Stored data:
• • •

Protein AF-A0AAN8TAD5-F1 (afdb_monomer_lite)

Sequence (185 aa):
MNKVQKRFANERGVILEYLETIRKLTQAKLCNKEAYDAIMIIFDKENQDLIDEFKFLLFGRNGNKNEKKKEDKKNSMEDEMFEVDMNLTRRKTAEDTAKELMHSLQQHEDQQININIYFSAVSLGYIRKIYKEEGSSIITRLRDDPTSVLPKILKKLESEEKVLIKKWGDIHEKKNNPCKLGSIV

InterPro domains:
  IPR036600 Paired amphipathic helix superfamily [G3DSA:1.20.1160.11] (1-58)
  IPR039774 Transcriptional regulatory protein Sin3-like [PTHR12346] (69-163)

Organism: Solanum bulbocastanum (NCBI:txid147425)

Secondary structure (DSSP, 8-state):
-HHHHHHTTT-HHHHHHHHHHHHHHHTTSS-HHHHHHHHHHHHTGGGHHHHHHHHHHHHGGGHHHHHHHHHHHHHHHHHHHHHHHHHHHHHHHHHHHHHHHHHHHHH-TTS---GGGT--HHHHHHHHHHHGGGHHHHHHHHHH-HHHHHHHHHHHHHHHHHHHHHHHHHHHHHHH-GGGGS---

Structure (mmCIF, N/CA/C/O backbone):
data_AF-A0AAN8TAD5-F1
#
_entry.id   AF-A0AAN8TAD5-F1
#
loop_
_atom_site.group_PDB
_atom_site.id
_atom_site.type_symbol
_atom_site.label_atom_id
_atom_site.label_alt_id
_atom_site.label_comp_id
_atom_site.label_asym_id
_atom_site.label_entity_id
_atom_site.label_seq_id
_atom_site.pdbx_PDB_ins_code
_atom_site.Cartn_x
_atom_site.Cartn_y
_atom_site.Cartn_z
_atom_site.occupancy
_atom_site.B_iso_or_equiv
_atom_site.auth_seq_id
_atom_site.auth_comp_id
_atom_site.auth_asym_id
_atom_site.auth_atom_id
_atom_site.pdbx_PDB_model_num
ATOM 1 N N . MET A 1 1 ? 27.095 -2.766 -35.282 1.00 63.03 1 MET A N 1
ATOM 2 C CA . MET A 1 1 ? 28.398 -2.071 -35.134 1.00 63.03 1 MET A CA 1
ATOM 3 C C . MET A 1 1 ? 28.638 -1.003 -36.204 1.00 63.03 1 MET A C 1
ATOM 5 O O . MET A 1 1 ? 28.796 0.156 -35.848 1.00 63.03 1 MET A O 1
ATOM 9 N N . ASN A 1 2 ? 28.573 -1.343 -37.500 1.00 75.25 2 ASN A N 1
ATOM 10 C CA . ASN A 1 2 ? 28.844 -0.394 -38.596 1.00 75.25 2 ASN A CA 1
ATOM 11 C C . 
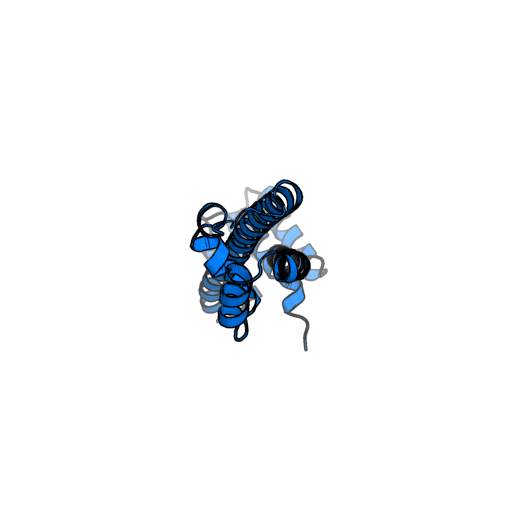ASN A 1 2 ? 27.933 0.850 -38.644 1.00 75.25 2 ASN A C 1
ATOM 13 O O . ASN A 1 2 ? 28.356 1.877 -39.156 1.00 75.25 2 ASN A O 1
ATOM 17 N N . LYS A 1 3 ? 26.696 0.787 -38.132 1.00 83.19 3 LYS A N 1
ATOM 18 C CA . LYS A 1 3 ? 25.780 1.943 -38.123 1.00 83.19 3 LYS A CA 1
ATOM 19 C C . LYS A 1 3 ? 26.178 3.005 -37.090 1.00 83.19 3 LYS A C 1
ATOM 21 O O . LYS A 1 3 ? 26.318 4.166 -37.448 1.00 83.19 3 LYS A O 1
ATOM 26 N N . VAL A 1 4 ? 26.433 2.592 -35.844 1.00 83.56 4 VAL A N 1
ATOM 27 C CA . VAL A 1 4 ? 26.841 3.482 -34.738 1.00 83.56 4 VAL A CA 1
ATOM 28 C C . VAL A 1 4 ? 28.154 4.194 -35.073 1.00 83.56 4 VAL A C 1
ATOM 30 O O . VAL A 1 4 ? 28.239 5.412 -34.983 1.00 83.56 4 VAL A O 1
ATOM 33 N N . GLN A 1 5 ? 29.156 3.450 -35.554 1.00 83.12 5 GLN A N 1
ATOM 34 C CA . GLN A 1 5 ? 30.461 4.019 -35.915 1.00 83.12 5 GLN A CA 1
ATOM 35 C C . GLN A 1 5 ? 30.392 5.005 -37.087 1.00 83.12 5 GLN A C 1
ATOM 37 O O . GLN A 1 5 ? 31.163 5.956 -37.118 1.00 83.12 5 GLN A O 1
ATOM 42 N N . LYS A 1 6 ? 29.477 4.798 -38.044 1.00 85.88 6 LYS A N 1
ATOM 43 C CA . LYS A 1 6 ? 29.263 5.737 -39.154 1.00 85.88 6 LYS A CA 1
ATOM 44 C C . LYS A 1 6 ? 28.547 7.008 -38.705 1.00 85.88 6 LYS A C 1
ATOM 46 O O . LYS A 1 6 ? 28.882 8.079 -39.193 1.00 85.88 6 LYS A O 1
ATOM 51 N N . ARG A 1 7 ? 27.571 6.889 -37.801 1.00 87.00 7 ARG A N 1
ATOM 52 C CA . ARG A 1 7 ? 26.735 8.013 -37.357 1.00 87.00 7 ARG A CA 1
ATOM 53 C C . ARG A 1 7 ? 27.471 8.940 -36.393 1.00 87.00 7 ARG A C 1
ATOM 55 O O . ARG A 1 7 ? 27.402 10.147 -36.550 1.00 87.00 7 ARG A O 1
ATOM 62 N N . PHE A 1 8 ? 28.258 8.363 -35.489 1.00 88.38 8 PHE A N 1
ATOM 63 C CA . PHE A 1 8 ? 29.022 9.091 -34.474 1.00 88.38 8 PHE A CA 1
ATOM 64 C C . PHE A 1 8 ? 30.518 9.171 -34.804 1.00 88.38 8 PHE A C 1
ATOM 66 O O . PHE A 1 8 ? 31.355 9.243 -33.908 1.00 88.38 8 PHE A O 1
ATOM 73 N N . ALA A 1 9 ? 30.891 9.142 -36.090 1.00 83.25 9 ALA A N 1
ATOM 74 C CA . ALA A 1 9 ? 32.295 9.099 -36.518 1.00 83.25 9 ALA A CA 1
ATOM 75 C C . ALA A 1 9 ? 33.137 10.267 -35.961 1.00 83.25 9 ALA A C 1
ATOM 77 O O . ALA A 1 9 ? 34.323 10.099 -35.673 1.00 83.25 9 ALA A O 1
ATOM 78 N N . ASN A 1 10 ? 32.502 11.426 -35.759 1.00 86.06 10 ASN A N 1
ATOM 79 C CA . ASN A 1 10 ? 33.123 12.633 -35.208 1.00 86.06 10 ASN A CA 1
ATOM 80 C C . ASN A 1 10 ? 32.957 12.758 -33.682 1.00 86.06 10 ASN A C 1
ATOM 82 O O . ASN A 1 10 ? 33.572 13.620 -33.061 1.00 86.06 10 ASN A O 1
ATOM 86 N N . GLU A 1 11 ? 32.180 11.871 -33.064 1.00 86.81 11 GLU A N 1
ATOM 87 C CA . GLU A 1 11 ? 31.805 11.906 -31.651 1.00 86.81 11 GLU A CA 1
ATOM 88 C C . GLU A 1 11 ? 32.415 10.709 -30.922 1.00 86.81 11 GLU A C 1
ATOM 90 O O . GLU A 1 11 ? 31.749 9.767 -30.488 1.00 86.81 11 GLU A O 1
ATOM 95 N N . ARG A 1 12 ? 33.746 10.740 -30.784 1.00 85.38 12 ARG A N 1
ATOM 96 C CA . ARG A 1 12 ? 34.502 9.646 -30.151 1.00 85.38 12 ARG A CA 1
ATOM 97 C C . ARG A 1 12 ? 34.026 9.330 -28.730 1.00 85.38 12 ARG A C 1
ATOM 99 O O . ARG A 1 12 ? 34.091 8.170 -28.339 1.00 85.38 12 ARG A O 1
ATOM 106 N N . GLY A 1 13 ? 33.538 10.328 -27.988 1.00 88.56 13 GLY A N 1
ATOM 107 C CA . GLY A 1 13 ? 32.970 10.143 -26.647 1.00 88.56 13 GLY A CA 1
ATOM 108 C C . GLY A 1 13 ? 31.778 9.183 -26.648 1.00 88.56 13 GLY A C 1
ATOM 109 O O . GLY A 1 13 ? 31.799 8.188 -25.929 1.00 88.56 13 GLY A O 1
ATOM 110 N N . VAL A 1 14 ? 30.819 9.400 -27.553 1.00 88.62 14 VAL A N 1
ATOM 111 C CA . VAL A 1 14 ? 29.623 8.555 -27.713 1.00 88.62 14 VAL A CA 1
ATOM 112 C C . VAL A 1 14 ? 30.007 7.113 -28.054 1.00 88.62 14 VAL A C 1
ATOM 114 O O . VAL A 1 14 ? 29.487 6.162 -27.471 1.00 88.62 14 VAL A O 1
ATOM 117 N N . ILE A 1 15 ? 30.974 6.925 -28.961 1.00 88.88 15 ILE A N 1
ATOM 118 C CA . ILE A 1 15 ? 31.456 5.586 -29.339 1.00 88.88 15 ILE A CA 1
ATOM 119 C C . ILE A 1 15 ? 32.115 4.870 -28.150 1.00 88.88 15 ILE A C 1
ATOM 121 O O . ILE A 1 15 ? 31.894 3.670 -27.963 1.00 88.88 15 ILE A O 1
ATOM 125 N N . LEU A 1 16 ? 32.927 5.576 -27.359 1.00 90.38 16 LEU A N 1
ATOM 126 C CA . LEU A 1 16 ? 33.606 5.005 -26.194 1.00 90.38 16 LEU A CA 1
ATOM 127 C C . LEU A 1 16 ? 32.613 4.613 -25.096 1.00 90.38 16 LEU A C 1
ATOM 129 O O . LEU A 1 16 ? 32.701 3.500 -24.580 1.00 90.38 16 LEU A O 1
ATOM 133 N N . GLU A 1 17 ? 31.645 5.473 -24.780 1.00 92.12 17 GLU A N 1
ATOM 134 C CA . GLU A 1 17 ? 30.610 5.178 -23.781 1.00 92.12 17 GLU A CA 1
ATOM 135 C C . GLU A 1 17 ? 29.714 4.010 -24.202 1.00 92.12 17 GLU A C 1
ATOM 137 O O . GLU A 1 17 ? 29.417 3.124 -23.390 1.00 92.12 17 GLU A O 1
ATOM 142 N N . TYR A 1 18 ? 29.345 3.950 -25.486 1.00 91.19 18 TYR A N 1
ATOM 143 C CA . TYR A 1 18 ? 28.626 2.815 -26.061 1.00 91.19 18 TYR A CA 1
ATOM 144 C C . TYR A 1 18 ? 29.411 1.514 -25.862 1.00 91.19 18 TYR A C 1
ATOM 146 O O . TYR A 1 18 ? 28.901 0.553 -25.283 1.00 91.19 18 TYR A O 1
ATOM 154 N N . LEU A 1 19 ? 30.672 1.482 -26.303 1.00 91.06 19 LEU A N 1
ATOM 155 C CA . LEU A 1 19 ? 31.528 0.300 -26.201 1.00 91.06 19 LEU A CA 1
ATOM 156 C C . LEU A 1 19 ? 31.737 -0.143 -24.755 1.00 91.06 19 LEU A C 1
ATOM 158 O O . LEU A 1 19 ? 31.698 -1.340 -24.468 1.00 91.06 19 LEU A O 1
ATOM 162 N N . GLU A 1 20 ? 31.925 0.808 -23.845 1.00 92.81 20 GLU A N 1
ATOM 163 C CA . GLU A 1 20 ? 32.088 0.531 -22.423 1.00 92.81 20 GLU A CA 1
ATOM 164 C C . GLU A 1 20 ? 30.814 -0.065 -21.811 1.00 92.81 20 GLU A C 1
ATOM 166 O O . GLU A 1 20 ? 30.887 -1.008 -21.018 1.00 92.81 20 GLU A O 1
ATOM 171 N N . THR A 1 21 ? 29.642 0.418 -22.223 1.00 91.62 21 THR A N 1
ATOM 172 C CA . THR A 1 21 ? 28.342 -0.124 -21.807 1.00 91.62 21 THR A CA 1
ATOM 173 C C . THR A 1 21 ? 28.157 -1.561 -22.295 1.00 91.62 21 THR A C 1
ATOM 175 O O . THR A 1 21 ? 27.820 -2.442 -21.500 1.00 91.62 21 THR A O 1
ATOM 178 N N . ILE A 1 22 ? 28.471 -1.843 -23.566 1.00 90.06 22 ILE A N 1
ATOM 179 C CA . ILE A 1 22 ? 28.450 -3.210 -24.111 1.00 90.06 22 ILE A CA 1
ATOM 180 C C . ILE A 1 22 ? 29.440 -4.107 -23.366 1.00 90.06 22 ILE A C 1
ATOM 182 O O . ILE A 1 22 ? 29.097 -5.224 -22.980 1.00 90.06 22 ILE A O 1
ATOM 186 N N . ARG A 1 23 ? 30.657 -3.622 -23.108 1.00 92.75 23 ARG A N 1
ATOM 187 C CA . ARG A 1 23 ? 31.680 -4.380 -22.383 1.00 92.75 23 ARG A CA 1
ATOM 188 C C . ARG A 1 23 ? 31.193 -4.761 -20.987 1.00 92.75 23 ARG A C 1
ATOM 190 O O . ARG A 1 23 ? 31.264 -5.931 -20.618 1.00 92.75 23 ARG A O 1
ATOM 197 N N . LYS A 1 24 ? 30.647 -3.811 -20.227 1.00 89.31 24 LYS A N 1
ATOM 198 C CA . LYS A 1 24 ? 30.080 -4.068 -18.895 1.00 89.31 24 LYS A CA 1
ATOM 199 C C . LYS A 1 24 ? 28.915 -5.066 -18.943 1.00 89.31 24 LYS A C 1
ATOM 201 O O . LYS A 1 24 ? 28.871 -5.957 -18.096 1.00 89.31 24 LYS A O 1
ATOM 206 N N . LEU A 1 25 ? 28.043 -4.978 -19.950 1.00 85.94 25 LEU A N 1
ATOM 207 C CA . LEU A 1 25 ? 26.967 -5.949 -20.177 1.00 85.94 25 LEU A CA 1
ATOM 208 C C . LEU A 1 25 ? 27.518 -7.361 -20.442 1.00 85.94 25 LEU A C 1
ATOM 210 O O . LEU A 1 25 ? 27.100 -8.316 -19.794 1.00 85.94 25 LEU A O 1
ATOM 214 N N . THR A 1 26 ? 28.508 -7.503 -21.331 1.00 85.69 26 THR A N 1
ATOM 215 C CA . THR A 1 26 ? 29.129 -8.811 -21.636 1.00 85.69 26 THR A CA 1
ATOM 216 C C . THR A 1 26 ? 29.887 -9.416 -20.454 1.00 85.69 26 THR A C 1
ATOM 218 O O . THR A 1 26 ? 29.995 -10.633 -20.352 1.00 85.69 26 THR A O 1
ATOM 221 N N . GLN A 1 27 ? 30.379 -8.583 -19.533 1.00 88.25 27 GLN A N 1
ATOM 222 C CA . GLN A 1 27 ? 31.019 -9.015 -18.288 1.00 88.25 27 GLN A CA 1
ATOM 223 C C . GLN A 1 27 ? 30.013 -9.324 -17.166 1.00 88.25 27 GLN A C 1
ATOM 225 O O . GLN A 1 27 ? 30.437 -9.522 -16.030 1.00 88.25 27 GLN A O 1
ATOM 230 N N . ALA A 1 28 ? 28.704 -9.310 -17.452 1.00 81.06 28 ALA A N 1
ATOM 231 C CA . ALA A 1 28 ? 27.626 -9.441 -16.469 1.00 81.06 28 ALA A CA 1
ATOM 232 C C . ALA A 1 28 ? 27.714 -8.427 -15.305 1.00 81.06 28 ALA A C 1
ATOM 234 O O . 
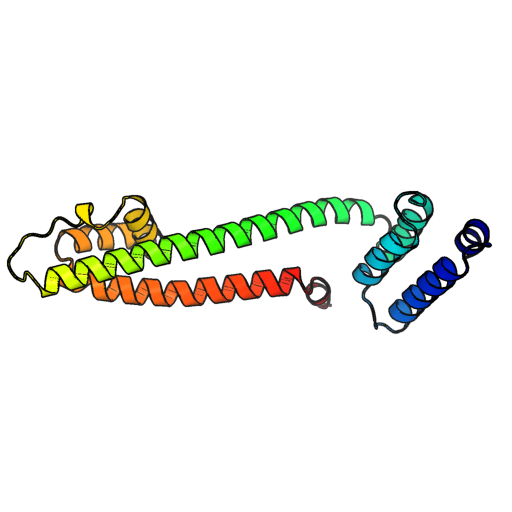ALA A 1 28 ? 27.187 -8.661 -14.221 1.00 81.06 28 ALA A O 1
ATOM 235 N N . LYS A 1 29 ? 28.376 -7.282 -15.531 1.00 83.31 29 LYS A N 1
ATOM 236 C CA . LYS A 1 29 ? 28.465 -6.160 -14.578 1.00 83.31 29 LYS A CA 1
ATOM 237 C C . LYS A 1 29 ? 27.290 -5.188 -14.697 1.00 83.31 29 LYS A C 1
ATOM 239 O O . LYS A 1 29 ? 27.157 -4.309 -13.857 1.00 83.31 29 LYS A O 1
ATOM 244 N N . LEU A 1 30 ? 26.492 -5.327 -15.754 1.00 83.44 30 LEU A N 1
ATOM 245 C CA . LEU A 1 30 ? 25.232 -4.623 -15.984 1.00 83.44 30 LEU A CA 1
ATOM 246 C C . LEU A 1 30 ? 24.187 -5.650 -16.418 1.00 83.44 30 LEU A C 1
ATOM 248 O O . LEU A 1 30 ? 24.504 -6.541 -17.210 1.00 83.44 30 LEU A O 1
ATOM 252 N N . CYS A 1 31 ? 22.944 -5.513 -15.958 1.00 82.62 31 CYS A N 1
ATOM 253 C CA . CYS A 1 31 ? 21.827 -6.264 -16.533 1.00 82.62 31 CYS A CA 1
ATOM 254 C C . CYS A 1 31 ? 21.334 -5.607 -17.838 1.00 82.62 31 CYS A C 1
ATOM 256 O O . CYS A 1 31 ? 21.557 -4.420 -18.083 1.00 82.62 31 CYS A O 1
ATOM 258 N N . ASN A 1 32 ? 20.596 -6.362 -18.667 1.00 84.06 32 ASN A N 1
ATOM 259 C CA . ASN A 1 32 ? 20.034 -5.863 -19.936 1.00 84.06 32 ASN A CA 1
ATOM 260 C C . ASN A 1 32 ? 19.261 -4.544 -19.764 1.00 84.06 32 ASN A C 1
ATOM 262 O O . ASN A 1 32 ? 19.264 -3.707 -20.659 1.00 84.06 32 ASN A O 1
ATOM 266 N N . LYS A 1 33 ? 18.598 -4.342 -18.617 1.00 81.69 33 LYS A N 1
ATOM 267 C CA . LYS A 1 33 ? 17.877 -3.097 -18.332 1.00 81.69 33 LYS A CA 1
ATOM 268 C C . LYS A 1 33 ? 18.826 -1.906 -18.172 1.00 81.69 33 LYS A C 1
ATOM 270 O O . LYS A 1 33 ? 18.628 -0.904 -18.839 1.00 81.69 33 LYS A O 1
ATOM 275 N N . GLU A 1 34 ? 19.846 -2.023 -17.330 1.00 85.25 34 GLU A N 1
ATOM 276 C CA . GLU A 1 34 ? 20.793 -0.928 -17.080 1.00 85.25 34 GLU A CA 1
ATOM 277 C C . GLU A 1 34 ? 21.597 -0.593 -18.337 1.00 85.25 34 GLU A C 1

• • •

# [ABOUT THIS EXERCISE]
Copy the entries above exactly, but only from the line holding "ATOM 18 C CA" through the line holding "ATOM 26 N N", both included.

# [SOLUTION FOR THIS PROBLEM]
ATOM 18 C CA . LYS A 1 3 ? 25.780 1.943 -38.123 1.00 83.19 3 LYS A CA 1
ATOM 19 C C . LYS A 1 3 ? 26.178 3.005 -37.090 1.00 83.19 3 LYS A C 1
ATOM 21 O O . LYS A 1 3 ? 26.318 4.166 -37.448 1.00 83.19 3 LYS A O 1
ATOM 26 N N . VAL A 1 4 ? 26.433 2.592 -35.844 1.00 83.56 4 VAL A N 1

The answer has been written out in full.